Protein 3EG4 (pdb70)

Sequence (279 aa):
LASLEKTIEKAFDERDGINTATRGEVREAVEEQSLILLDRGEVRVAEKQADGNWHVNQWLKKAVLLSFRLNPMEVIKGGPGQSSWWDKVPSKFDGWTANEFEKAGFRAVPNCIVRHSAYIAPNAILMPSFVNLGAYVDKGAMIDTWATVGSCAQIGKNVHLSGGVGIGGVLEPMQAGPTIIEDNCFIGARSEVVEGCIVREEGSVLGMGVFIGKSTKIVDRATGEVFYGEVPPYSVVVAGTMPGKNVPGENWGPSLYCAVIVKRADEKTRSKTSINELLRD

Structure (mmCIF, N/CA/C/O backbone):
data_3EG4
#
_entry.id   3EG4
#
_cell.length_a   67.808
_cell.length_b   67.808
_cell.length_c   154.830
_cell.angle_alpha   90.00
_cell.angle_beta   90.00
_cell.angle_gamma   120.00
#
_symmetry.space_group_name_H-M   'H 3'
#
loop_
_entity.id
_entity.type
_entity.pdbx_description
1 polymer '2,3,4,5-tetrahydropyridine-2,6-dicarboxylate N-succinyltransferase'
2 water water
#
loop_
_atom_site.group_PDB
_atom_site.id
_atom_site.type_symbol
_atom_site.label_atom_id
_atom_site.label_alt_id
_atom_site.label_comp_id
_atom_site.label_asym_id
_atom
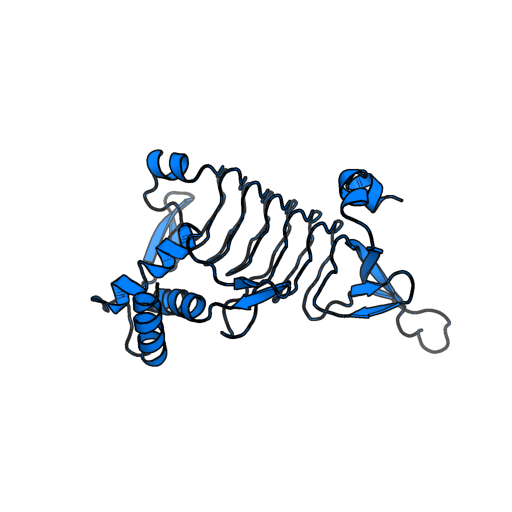_site.label_entity_id
_atom_site.label_seq_id
_atom_site.pdbx_PDB_ins_code
_atom_site.Cartn_x
_atom_site.Cartn_y
_atom_site.Cartn_z
_atom_site.occupancy
_atom_site.B_iso_or_equiv
_atom_site.auth_seq_id
_atom_site.auth_comp_id
_atom_site.auth_asym_id
_atom_site.auth_atom_id
_atom_site.pdbx_PDB_model_num
ATOM 1 N N . LEU A 1 26 ? 1.492 -6.305 -9.644 1.00 26.85 6 LEU A N 1
ATOM 2 C CA . LEU A 1 26 ? 0.217 -6.090 -10.379 1.00 25.72 6 LEU A CA 1
ATOM 3 C C . LEU A 1 26 ? -0.792 -7.182 -10.107 1.00 25.20 6 LEU A C 1
ATOM 4 O O . LEU A 1 26 ? -0.480 -8.359 -9.932 1.00 23.79 6 LEU A O 1
ATOM 9 N N . ALA A 1 27 ? -2.030 -6.725 -10.028 1.00 25.00 7 ALA A N 1
ATOM 10 C CA . ALA A 1 27 ? -3.118 -7.499 -9.474 1.00 23.94 7 ALA A CA 1
ATOM 11 C C . ALA A 1 27 ? -3.475 -8.688 -10.381 1.00 22.69 7 ALA A C 1
ATOM 12 O O . ALA A 1 27 ? -3.736 -9.762 -9.895 1.00 22.42 7 ALA A O 1
ATOM 14 N N . SER A 1 28 ? -3.464 -8.478 -11.693 1.00 21.67 8 SER A N 1
ATOM 15 C CA . SER A 1 28 ? -3.723 -9.553 -12.657 1.00 21.68 8 SER A CA 1
ATOM 16 C C . SER A 1 28 ? -2.677 -10.660 -12.585 1.00 20.76 8 SER A C 1
ATOM 17 O O . SER A 1 28 ? -3.012 -11.844 -12.661 1.00 18.52 8 SER A O 1
ATOM 20 N N . LEU A 1 29 ? -1.412 -10.270 -12.469 1.00 19.44 9 LEU A N 1
ATOM 21 C CA . LEU A 1 29 ? -0.329 -11.235 -12.376 1.00 20.40 9 LEU A CA 1
ATOM 22 C C . LEU A 1 29 ? -0.528 -12.106 -11.148 1.00 19.56 9 LEU A C 1
ATOM 23 O O . LEU A 1 29 ? -0.453 -13.344 -11.223 1.00 20.52 9 LEU A O 1
ATOM 28 N N . GLU A 1 30 ? -0.823 -11.451 -10.032 1.00 19.11 10 GLU A N 1
ATOM 29 C CA . GLU A 1 30 ? -1.028 -12.136 -8.758 1.00 18.02 10 GLU A CA 1
ATOM 30 C C . GLU A 1 30 ? -2.138 -13.166 -8.895 1.00 18.25 10 GLU A C 1
ATOM 31 O O . GLU A 1 30 ? -2.008 -14.300 -8.416 1.00 17.16 10 GLU A O 1
ATOM 37 N N . LYS A 1 31 ? -3.235 -12.768 -9.543 1.00 17.36 11 LYS A N 1
ATOM 38 C CA . LYS A 1 31 ? -4.368 -13.675 -9.738 1.00 17.92 11 LYS A CA 1
ATOM 39 C C . LYS A 1 31 ? -3.991 -14.891 -10.558 1.00 16.28 11 LYS A C 1
ATOM 40 O O . LYS A 1 31 ? -4.359 -15.993 -10.186 1.00 16.55 11 LYS A O 1
ATOM 46 N N . THR A 1 32 ? -3.246 -14.684 -11.653 1.00 16.97 12 THR A N 1
ATOM 47 C CA . THR A 1 32 ? -2.874 -15.789 -12.558 1.00 16.07 12 THR A CA 1
ATOM 48 C C . THR A 1 32 ? -1.966 -16.775 -11.797 1.00 16.36 12 THR A C 1
ATOM 49 O O . THR A 1 32 ? -2.147 -17.997 -11.871 1.00 16.57 12 THR A O 1
ATOM 53 N N . ILE A 1 33 ? -0.992 -16.237 -11.070 1.00 16.13 13 ILE A N 1
ATOM 54 C CA . ILE A 1 33 ? -0.045 -17.038 -10.276 1.00 16.61 13 ILE A CA 1
ATOM 55 C C . ILE A 1 33 ? -0.720 -17.834 -9.157 1.00 16.30 13 ILE A C 1
ATOM 56 O O . ILE A 1 33 ? -0.408 -19.046 -8.924 1.00 17.84 13 ILE A O 1
ATOM 61 N N . GLU A 1 34 ? -1.651 -17.215 -8.449 1.00 15.81 14 GLU A N 1
ATOM 62 C CA . GLU A 1 34 ? -2.317 -17.959 -7.374 1.00 17.41 14 GLU A CA 1
ATOM 63 C C . GLU A 1 34 ? -3.068 -19.166 -7.924 1.00 16.49 14 GLU A C 1
ATOM 64 O O . GLU A 1 34 ? -2.906 -20.269 -7.413 1.00 16.49 14 GLU A O 1
ATOM 70 N N . LYS A 1 35 ? -3.795 -18.969 -9.018 1.00 16.43 15 LYS A N 1
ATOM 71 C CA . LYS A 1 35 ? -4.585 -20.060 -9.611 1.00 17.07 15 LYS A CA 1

++++

## Work item
Word for word, write out the lines from the top of the records above down to the line holding "ATOM 21 C CA", inclusive, but not the pictures.

## Written solution
Protein 3EG4 (pdb70)

Sequence (279 aa):
LASLEKTIEKAFDERDGINTATRGEVREAVEEQSLILLDRGEVRVAEKQADGNWHVNQWLKKAVLLSFRLNPMEVIKGGPGQSSWWDKVPSKFDGWTANEFEKAGFRAVPNCIVRHSAYIAPNAILMPSFVNLGAYVDKGAMIDTWATVGSCAQIGKNVHLSGGVGIGGVLEPMQAGPTIIEDNCFIGARSEVVEGCIVREEGSVLGMGVFIGKSTKIVDRATGEVFYGEVPPYSVVVAGTMPGKNVPGENWGPSLYCAVIVKRADEKTRSKTSINELLRD

Structure (mmCIF, N/CA/C/O backbone):
data_3EG4
#
_entry.id   3EG4
#
_cell.length_a   67.808
_cell.length_b   67.808
_cell.length_c   154.830
_cell.angle_alpha   90.00
_cell.angle_beta   90.00
_cell.angle_gamma   120.00
#
_symmetry.space_group_name_H-M   'H 3'
#
loop_
_entity.id
_entity.type
_entity.pdbx_description
1 polymer '2,3,4,5-tetrahydropyridine-2,6-dicarboxylate N-succinyltransferase'
2 water water
#
loop_
_atom_site.group_PDB
_atom_site.id
_atom_site.type_symbol
_atom_site.label_atom_id
_atom_site.label_alt_id
_atom_site.label_comp_id
_atom_site.label_asym_id
_atom
_site.label_entity_id
_atom_site.label_seq_id
_atom_site.pdbx_PDB_ins_code
_atom_site.Cartn_x
_atom_site.Cartn_y
_atom_site.Cartn_z
_atom_site.occupancy
_atom_site.B_iso_or_equiv
_atom_site.auth_seq_id
_atom_site.auth_comp_id
_atom_site.auth_asym_id
_atom_site.auth_atom_id
_atom_site.pdbx_PDB_model_num
ATOM 1 N N . LEU A 1 26 ? 1.492 -6.305 -9.644 1.00 26.85 6 LEU A N 1
ATOM 2 C CA . LEU A 1 26 ? 0.217 -6.090 -10.379 1.00 25.72 6 LEU A CA 1
ATOM 3 C C . LEU A 1 26 ? -0.792 -7.182 -10.107 1.00 25.20 6 LEU A C 1
ATOM 4 O O . LEU A 1 26 ? -0.480 -8.359 -9.932 1.00 23.79 6 LEU A O 1
ATOM 9 N N . ALA A 1 27 ? -2.030 -6.725 -10.028 1.00 25.00 7 ALA A N 1
ATOM 10 C CA . ALA A 1 27 ? -3.118 -7.499 -9.474 1.00 23.94 7 ALA A CA 1
ATOM 11 C C . ALA A 1 27 ? -3.475 -8.688 -10.381 1.00 22.69 7 ALA A C 1
ATOM 12 O O . ALA A 1 27 ? -3.736 -9.762 -9.895 1.00 22.42 7 ALA A O 1
ATOM 14 N N . SER A 1 28 ? -3.464 -8.478 -11.693 1.00 21.67 8 SER A N 1
ATOM 15 C CA . SER A 1 28 ? -3.723 -9.553 -12.657 1.00 21.68 8 SER A CA 1
ATOM 16 C C . SER A 1 28 ? -2.677 -10.660 -12.585 1.00 20.76 8 SER A C 1
ATOM 17 O O . SER A 1 28 ? -3.012 -11.844 -12.661 1.00 18.52 8 SER A O 1
ATOM 20 N N . LEU A 1 29 ? -1.412 -10.270 -12.469 1.00 19.44 9 LEU A N 1
ATOM 21 C CA . LEU A 1 29 ? -0.329 -11.235 -12.376 1.00 20.40 9 LEU A CA 1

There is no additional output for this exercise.